From the Departments of Neuroscience.
Protein Chemistry.
J Biol Chem. 2014 Nov 7;289(45):30990-1000. doi: 10.1074/jbc.M114.589069. Epub 2014 Sep 24.
Pathogenic mutations in the amyloid precursor protein (APP) gene have been described as causing early onset familial Alzheimer disease (AD). We recently identified a rare APP variant encoding an alanine-to-threonine substitution at residue 673 (A673T) that confers protection against development of AD (Jonsson, T., Atwal, J. K., Steinberg, S., Snaedal, J., Jonsson, P. V., Bjornsson, S., Stefansson, H., Sulem, P., Gudbjartsson, D., Maloney, J., Hoyte, K., Gustafson, A., Liu, Y., Lu, Y., Bhangale, T., Graham, R. R., Huttenlocher, J., Bjornsdottir, G., Andreassen, O. A., Jönsson, E. G., Palotie, A., Behrens, T. W., Magnusson, O. T., Kong, A., Thorsteinsdottir, U., Watts, R. J., and Stefansson, K. (2012) Nature 488, 96-99). The Ala-673 residue lies within the β-secretase recognition sequence and is part of the amyloid-β (Aβ) peptide cleavage product (position 2 of Aβ). We previously demonstrated that the A673T substitution makes APP a less favorable substrate for cleavage by BACE1. In follow-up studies, we confirm that A673T APP shows reduced cleavage by BACE1 in transfected mouse primary neurons and in isogenic human induced pluripotent stem cell-derived neurons. Using a biochemical approach, we show that the A673T substitution modulates the catalytic turnover rate (V(max)) of APP by the BACE1 enzyme, without affecting the affinity (K(m)) of the APP substrate for BACE1. We also show a reduced level of Aβ(1-42) aggregation with A2T Aβ peptides, an observation not conserved in Aβ(1-40) peptides. When combined in a ratio of 1:9 Aβ(1-42)/Aβ(1-40) to mimic physiologically relevant mixtures, A2T retains a trend toward slowed aggregation kinetics. Microglial uptake of the mutant Aβ(1-42) peptides correlated with their aggregation level. Cytotoxicity of the mutant Aβ peptides was not dramatically altered. Taken together, our findings demonstrate that A673T, a protective allele of APP, reproducibly reduces amyloidogenic processing of APP and also mildly decreases Aβ aggregation. These effects could together have an additive or even synergistic impact on the risk of developing AD.

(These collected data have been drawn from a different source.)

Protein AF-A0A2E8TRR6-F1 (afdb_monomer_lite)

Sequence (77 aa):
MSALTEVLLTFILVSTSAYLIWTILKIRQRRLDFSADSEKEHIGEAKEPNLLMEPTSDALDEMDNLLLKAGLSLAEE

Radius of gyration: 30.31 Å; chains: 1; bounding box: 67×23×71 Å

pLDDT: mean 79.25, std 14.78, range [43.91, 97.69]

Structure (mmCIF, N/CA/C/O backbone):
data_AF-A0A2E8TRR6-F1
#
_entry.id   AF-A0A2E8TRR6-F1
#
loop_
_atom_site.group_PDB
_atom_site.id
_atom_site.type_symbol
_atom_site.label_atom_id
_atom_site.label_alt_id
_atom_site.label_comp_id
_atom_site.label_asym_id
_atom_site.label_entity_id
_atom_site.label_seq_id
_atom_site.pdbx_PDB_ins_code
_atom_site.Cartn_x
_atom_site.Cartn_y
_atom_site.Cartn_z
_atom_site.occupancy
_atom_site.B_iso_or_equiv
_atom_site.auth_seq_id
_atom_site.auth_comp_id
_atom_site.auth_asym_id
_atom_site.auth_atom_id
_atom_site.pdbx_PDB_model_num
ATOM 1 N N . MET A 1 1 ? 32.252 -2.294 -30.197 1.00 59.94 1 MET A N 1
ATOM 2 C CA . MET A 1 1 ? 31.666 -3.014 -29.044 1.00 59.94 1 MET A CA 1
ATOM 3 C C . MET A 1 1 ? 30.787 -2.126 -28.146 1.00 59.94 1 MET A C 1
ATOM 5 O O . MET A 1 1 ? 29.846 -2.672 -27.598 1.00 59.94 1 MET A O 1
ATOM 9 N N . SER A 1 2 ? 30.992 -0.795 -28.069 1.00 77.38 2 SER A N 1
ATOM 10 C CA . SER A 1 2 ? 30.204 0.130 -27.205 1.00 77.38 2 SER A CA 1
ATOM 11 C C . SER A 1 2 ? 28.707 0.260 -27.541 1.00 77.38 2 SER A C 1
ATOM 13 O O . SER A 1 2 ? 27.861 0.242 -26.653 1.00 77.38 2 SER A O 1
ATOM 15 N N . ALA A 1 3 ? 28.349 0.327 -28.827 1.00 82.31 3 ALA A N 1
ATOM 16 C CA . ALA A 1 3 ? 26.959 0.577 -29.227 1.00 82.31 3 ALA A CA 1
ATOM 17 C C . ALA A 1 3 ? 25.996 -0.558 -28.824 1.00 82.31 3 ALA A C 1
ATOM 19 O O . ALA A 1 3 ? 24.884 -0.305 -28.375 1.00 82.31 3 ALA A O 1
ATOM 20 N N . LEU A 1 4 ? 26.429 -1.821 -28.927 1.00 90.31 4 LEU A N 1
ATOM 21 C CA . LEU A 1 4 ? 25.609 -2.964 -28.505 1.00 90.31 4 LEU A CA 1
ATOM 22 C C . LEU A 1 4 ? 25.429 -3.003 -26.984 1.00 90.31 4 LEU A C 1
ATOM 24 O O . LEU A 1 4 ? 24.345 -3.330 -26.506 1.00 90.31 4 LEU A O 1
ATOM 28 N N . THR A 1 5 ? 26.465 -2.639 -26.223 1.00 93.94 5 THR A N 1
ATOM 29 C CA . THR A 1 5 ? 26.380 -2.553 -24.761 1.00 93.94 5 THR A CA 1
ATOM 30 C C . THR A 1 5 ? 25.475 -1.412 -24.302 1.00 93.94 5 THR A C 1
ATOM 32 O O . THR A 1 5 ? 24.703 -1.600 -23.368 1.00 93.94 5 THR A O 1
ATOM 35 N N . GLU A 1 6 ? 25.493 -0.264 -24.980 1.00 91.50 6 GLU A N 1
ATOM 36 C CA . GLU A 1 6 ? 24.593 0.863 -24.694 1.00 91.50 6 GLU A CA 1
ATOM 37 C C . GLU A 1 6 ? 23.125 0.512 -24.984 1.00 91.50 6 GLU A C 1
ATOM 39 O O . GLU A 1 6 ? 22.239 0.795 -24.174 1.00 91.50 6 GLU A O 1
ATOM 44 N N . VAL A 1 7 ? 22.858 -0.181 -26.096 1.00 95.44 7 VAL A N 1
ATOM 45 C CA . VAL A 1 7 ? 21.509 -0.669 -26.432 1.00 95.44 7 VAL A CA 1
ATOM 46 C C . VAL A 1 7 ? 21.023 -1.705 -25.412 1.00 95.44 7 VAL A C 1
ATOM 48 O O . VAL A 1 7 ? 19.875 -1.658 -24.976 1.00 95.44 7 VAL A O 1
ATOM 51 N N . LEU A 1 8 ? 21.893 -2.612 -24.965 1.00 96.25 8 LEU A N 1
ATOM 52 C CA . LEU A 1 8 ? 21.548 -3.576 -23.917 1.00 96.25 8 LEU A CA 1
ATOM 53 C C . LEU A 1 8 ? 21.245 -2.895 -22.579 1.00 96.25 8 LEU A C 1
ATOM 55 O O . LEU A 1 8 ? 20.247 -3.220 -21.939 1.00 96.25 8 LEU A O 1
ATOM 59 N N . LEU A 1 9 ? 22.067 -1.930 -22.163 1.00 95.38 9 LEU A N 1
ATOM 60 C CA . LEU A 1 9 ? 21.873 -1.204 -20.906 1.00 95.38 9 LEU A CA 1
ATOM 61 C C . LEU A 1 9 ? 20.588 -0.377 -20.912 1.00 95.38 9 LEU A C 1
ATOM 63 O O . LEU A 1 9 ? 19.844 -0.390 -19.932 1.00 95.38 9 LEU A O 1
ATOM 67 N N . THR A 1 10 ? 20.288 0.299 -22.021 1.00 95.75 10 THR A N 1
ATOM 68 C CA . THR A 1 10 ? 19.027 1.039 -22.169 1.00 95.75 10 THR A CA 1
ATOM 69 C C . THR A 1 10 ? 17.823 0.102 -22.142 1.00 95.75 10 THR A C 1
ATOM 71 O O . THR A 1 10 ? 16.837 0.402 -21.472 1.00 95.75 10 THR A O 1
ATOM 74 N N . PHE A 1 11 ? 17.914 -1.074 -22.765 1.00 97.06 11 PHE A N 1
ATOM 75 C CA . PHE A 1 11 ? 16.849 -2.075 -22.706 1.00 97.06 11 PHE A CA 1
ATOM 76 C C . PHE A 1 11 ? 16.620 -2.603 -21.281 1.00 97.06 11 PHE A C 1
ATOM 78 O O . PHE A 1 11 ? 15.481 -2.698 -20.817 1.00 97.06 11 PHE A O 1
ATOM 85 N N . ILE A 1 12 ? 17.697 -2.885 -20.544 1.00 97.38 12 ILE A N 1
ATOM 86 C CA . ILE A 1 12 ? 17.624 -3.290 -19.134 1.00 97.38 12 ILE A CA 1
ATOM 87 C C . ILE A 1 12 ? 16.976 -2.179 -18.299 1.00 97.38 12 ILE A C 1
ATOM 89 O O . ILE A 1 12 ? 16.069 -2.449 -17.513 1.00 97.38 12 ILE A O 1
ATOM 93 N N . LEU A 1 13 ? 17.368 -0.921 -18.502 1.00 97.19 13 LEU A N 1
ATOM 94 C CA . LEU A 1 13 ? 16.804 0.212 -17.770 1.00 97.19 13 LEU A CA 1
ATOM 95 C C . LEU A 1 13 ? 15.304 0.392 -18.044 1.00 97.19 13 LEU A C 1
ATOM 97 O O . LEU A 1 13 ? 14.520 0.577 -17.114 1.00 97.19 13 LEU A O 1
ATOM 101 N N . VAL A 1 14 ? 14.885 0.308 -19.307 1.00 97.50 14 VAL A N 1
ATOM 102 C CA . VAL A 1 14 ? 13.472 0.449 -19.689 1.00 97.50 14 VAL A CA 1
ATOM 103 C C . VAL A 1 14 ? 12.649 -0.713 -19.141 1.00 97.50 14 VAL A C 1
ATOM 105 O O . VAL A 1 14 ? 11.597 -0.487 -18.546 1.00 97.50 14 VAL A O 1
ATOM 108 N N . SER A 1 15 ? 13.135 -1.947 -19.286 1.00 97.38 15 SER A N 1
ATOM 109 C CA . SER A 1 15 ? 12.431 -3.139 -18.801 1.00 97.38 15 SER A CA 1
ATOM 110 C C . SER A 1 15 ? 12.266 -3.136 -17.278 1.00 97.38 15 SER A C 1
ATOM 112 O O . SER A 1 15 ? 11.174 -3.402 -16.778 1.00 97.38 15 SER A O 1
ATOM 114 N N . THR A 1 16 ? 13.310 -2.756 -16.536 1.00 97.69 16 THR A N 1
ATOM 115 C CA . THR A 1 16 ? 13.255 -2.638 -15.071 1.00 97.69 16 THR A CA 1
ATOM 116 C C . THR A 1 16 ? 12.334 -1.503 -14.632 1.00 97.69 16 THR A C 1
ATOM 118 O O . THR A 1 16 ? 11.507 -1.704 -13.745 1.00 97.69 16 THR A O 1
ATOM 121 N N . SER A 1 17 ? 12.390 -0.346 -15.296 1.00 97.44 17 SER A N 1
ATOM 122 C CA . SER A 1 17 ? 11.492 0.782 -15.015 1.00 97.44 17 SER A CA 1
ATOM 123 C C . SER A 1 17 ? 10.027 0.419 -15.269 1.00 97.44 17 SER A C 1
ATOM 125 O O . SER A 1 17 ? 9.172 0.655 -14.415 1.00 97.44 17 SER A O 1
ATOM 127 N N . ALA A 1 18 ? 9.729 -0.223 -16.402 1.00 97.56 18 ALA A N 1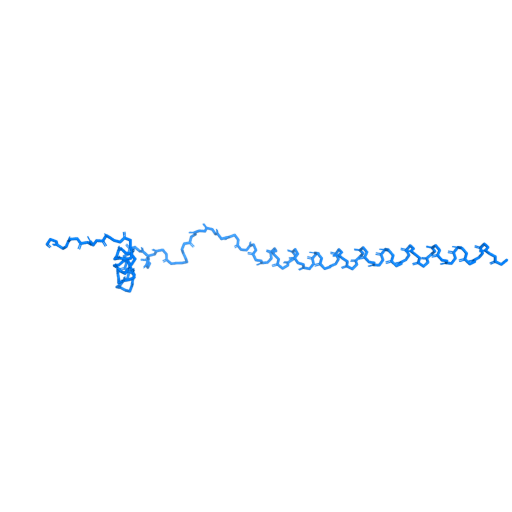
ATOM 128 C CA . ALA A 1 18 ? 8.384 -0.689 -16.728 1.00 97.56 18 ALA A CA 1
ATOM 129 C C . ALA A 1 18 ? 7.879 -1.728 -15.715 1.00 97.56 18 ALA A C 1
ATOM 131 O O . ALA A 1 18 ? 6.735 -1.651 -15.265 1.00 97.56 18 ALA A O 1
ATOM 132 N N . TYR A 1 19 ? 8.741 -2.664 -15.305 1.00 97.44 19 TYR A N 1
ATOM 133 C CA . TYR A 1 19 ? 8.414 -3.660 -14.288 1.00 97.44 19 TYR A CA 1
ATOM 134 C C . TYR A 1 19 ? 8.104 -3.017 -12.928 1.00 97.44 19 TYR A C 1
ATOM 136 O O . TYR A 1 19 ? 7.115 -3.369 -12.283 1.00 97.44 19 TYR A O 1
ATOM 144 N N . LEU A 1 20 ? 8.892 -2.029 -12.498 1.00 97.06 20 LEU A N 1
ATOM 145 C CA . LEU A 1 20 ? 8.640 -1.296 -11.255 1.00 97.06 20 LEU A CA 1
ATOM 146 C C . LEU A 1 20 ? 7.321 -0.516 -11.308 1.00 97.06 20 LEU A C 1
ATOM 148 O O . LEU A 1 20 ? 6.520 -0.603 -10.381 1.00 97.06 20 LEU A O 1
ATOM 152 N N . ILE A 1 21 ? 7.037 0.175 -12.413 1.00 96.31 21 ILE A N 1
ATOM 153 C CA . ILE A 1 21 ? 5.753 0.867 -12.596 1.00 96.31 21 ILE A CA 1
ATOM 154 C C . ILE A 1 21 ? 4.594 -0.135 -12.521 1.00 96.31 21 ILE A C 1
ATOM 156 O O . ILE A 1 21 ? 3.629 0.086 -11.788 1.00 96.31 21 ILE A O 1
ATOM 160 N N . TRP A 1 22 ? 4.700 -1.266 -13.222 1.00 96.31 22 TRP A N 1
ATOM 161 C CA . TRP A 1 22 ? 3.665 -2.298 -13.218 1.00 96.31 22 TRP A CA 1
ATOM 162 C C . TRP A 1 22 ? 3.437 -2.896 -11.825 1.00 96.31 22 TRP A C 1
ATOM 164 O O . TRP A 1 22 ? 2.292 -3.046 -11.396 1.00 96.31 22 TRP A O 1
ATOM 174 N N . THR A 1 23 ? 4.507 -3.194 -11.085 1.00 94.19 23 THR A N 1
ATOM 175 C CA . THR A 1 23 ? 4.400 -3.727 -9.717 1.00 94.19 23 THR A CA 1
ATOM 176 C C . THR A 1 23 ? 3.751 -2.729 -8.759 1.00 94.19 23 THR A C 1
ATOM 178 O O . THR A 1 23 ? 2.851 -3.119 -8.013 1.00 94.19 23 THR A O 1
ATOM 181 N N . ILE A 1 24 ? 4.116 -1.444 -8.820 1.00 93.44 24 ILE A N 1
ATOM 182 C CA . ILE A 1 24 ? 3.493 -0.385 -8.009 1.00 93.44 24 ILE A CA 1
ATOM 183 C C . ILE A 1 24 ? 2.000 -0.266 -8.333 1.00 93.44 24 ILE A C 1
ATOM 185 O O . ILE A 1 24 ? 1.167 -0.247 -7.423 1.00 93.44 24 ILE A O 1
ATOM 189 N N . LEU A 1 25 ? 1.640 -0.230 -9.619 1.00 92.00 25 LEU A N 1
ATOM 190 C CA . LEU A 1 25 ? 0.244 -0.137 -10.048 1.00 92.00 25 LEU A CA 1
ATOM 191 C C . LEU A 1 25 ? -0.569 -1.358 -9.614 1.00 92.00 25 LEU A C 1
ATOM 193 O O . LEU A 1 25 ? -1.681 -1.195 -9.120 1.00 92.00 25 LEU A O 1
ATOM 197 N N . LYS A 1 26 ? -0.004 -2.564 -9.706 1.00 89.94 26 LYS A N 1
ATOM 198 C CA . LYS A 1 26 ? -0.646 -3.801 -9.245 1.00 89.94 26 LYS A CA 1
ATOM 199 C C . LYS A 1 26 ? -0.894 -3.796 -7.734 1.00 89.94 26 LYS A C 1
ATOM 201 O O . LYS A 1 26 ? -1.941 -4.251 -7.283 1.00 89.94 26 LYS A O 1
ATOM 206 N N . ILE A 1 27 ? 0.045 -3.272 -6.942 1.00 87.00 27 ILE A N 1
ATOM 207 C CA . ILE A 1 27 ? -0.141 -3.103 -5.491 1.00 87.00 27 ILE A CA 1
ATOM 208 C C . ILE A 1 27 ? -1.238 -2.073 -5.212 1.00 87.00 27 ILE A C 1
ATOM 210 O O . ILE A 1 27 ? -2.091 -2.309 -4.357 1.00 87.00 27 ILE A O 1
ATOM 214 N N . ARG A 1 28 ? -1.243 -0.945 -5.933 1.00 83.69 28 ARG A N 1
ATOM 215 C CA . ARG A 1 28 ? -2.265 0.097 -5.780 1.00 83.69 28 ARG A CA 1
ATOM 216 C C . ARG A 1 28 ? -3.656 -0.419 -6.145 1.00 83.69 28 ARG A C 1
ATOM 218 O O . ARG A 1 28 ? -4.581 -0.190 -5.380 1.00 83.69 28 ARG A O 1
ATOM 225 N N . GLN A 1 29 ? -3.792 -1.138 -7.257 1.00 81.25 29 GLN A N 1
ATOM 226 C CA . GLN A 1 29 ? -5.058 -1.745 -7.675 1.00 81.25 29 GLN A CA 1
ATOM 227 C C . GLN A 1 29 ? -5.574 -2.732 -6.628 1.00 81.25 29 GLN A C 1
ATOM 229 O O . GLN A 1 29 ? -6.713 -2.610 -6.210 1.00 81.25 29 GLN A O 1
ATOM 234 N N . ARG A 1 30 ? -4.715 -3.603 -6.081 1.00 73.25 30 ARG A N 1
ATOM 235 C CA . ARG A 1 30 ? -5.104 -4.499 -4.975 1.00 73.25 30 ARG A CA 1
ATOM 236 C C . ARG A 1 30 ? -5.600 -3.759 -3.731 1.00 73.25 30 ARG A C 1
ATOM 238 O O . ARG A 1 30 ? -6.477 -4.259 -3.040 1.00 73.25 30 ARG A O 1
ATOM 245 N N . ARG A 1 31 ? -5.022 -2.596 -3.418 1.00 67.69 31 ARG A N 1
ATOM 246 C CA . ARG A 1 31 ? -5.477 -1.764 -2.292 1.00 67.69 31 ARG A CA 1
ATOM 247 C C . ARG A 1 31 ? -6.808 -1.082 -2.592 1.00 67.69 31 ARG A C 1
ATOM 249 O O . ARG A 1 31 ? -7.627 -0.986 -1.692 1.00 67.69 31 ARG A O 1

淀粉样前体蛋白(APP)基因中的致病突变已被描述为导致早发性家族性阿尔茨海默病(AD)。我们最近发现了一种罕见的 APP 变体,其编码的丙氨酸到苏氨酸取代位于残基 673(A673T),该变体可防止 AD 的发展(Jonsson,T.,Atwal,J. K.,Steinberg,S.,Snaedal,J.,Jonsson,P. V.,Bjornsson,S.,Stefansson,H.,Sulem,P.,Gudbjartsson,D.,Maloney,J.,Hoyte,K.,Gustafson,A.,Liu,Y.,Lu,Y.,Bhangale,T.,Graham,R. R.,Huttenlocher,J.,Bjornsdottir,G.,Andreassen,O. A.,Jönsson,E. G.,Palotie,A.,Behrens,T. W.,Magnusson,O. T.,Kong,A.,Thorsteinsdottir,U.,Watts,R. J.,and Stefansson,K.(2012)Nature 488, 96-99)。Ala-673 残基位于 β-分泌酶识别序列内,是淀粉样-β(Aβ)肽裂解产物的一部分(Aβ的位置 2)。我们之前证明,A673T 取代使 APP 成为 BACE1 切割的不太有利的底物。在后续研究中,我们证实 A673T APP 在转染的小鼠原代神经元和同种异体人诱导多能干细胞衍生的神经元中显示出 BACE1 切割减少。使用生化方法,我们表明 A673T 取代调节 BACE1 酶对 APP 的催化周转率(Vmax),而不影响 APP 底物与 BACE1 的亲和力(K m)。我们还观察到 A2T Aβ 肽的 Aβ(1-42)聚集水平降低,而 Aβ(1-40)肽则没有观察到这种情况。当以模拟生理相关混合物的 1:9 Aβ(1-42)/Aβ(1-40)的比例组合时,A2T 仍保持聚集动力学减慢的趋势。突变 Aβ(1-42)肽的小胶质细胞摄取与它们的聚集水平相关。突变 Aβ 肽的细胞毒性没有明显改变。总之,我们的发现表明,APP 的保护性等位基因 A673T 可重复降低 APP 的淀粉样蛋白形成加工,并且还轻度降低 Aβ 聚集。这些影响可能共同对 AD 发病风险产生相加甚至协同作用。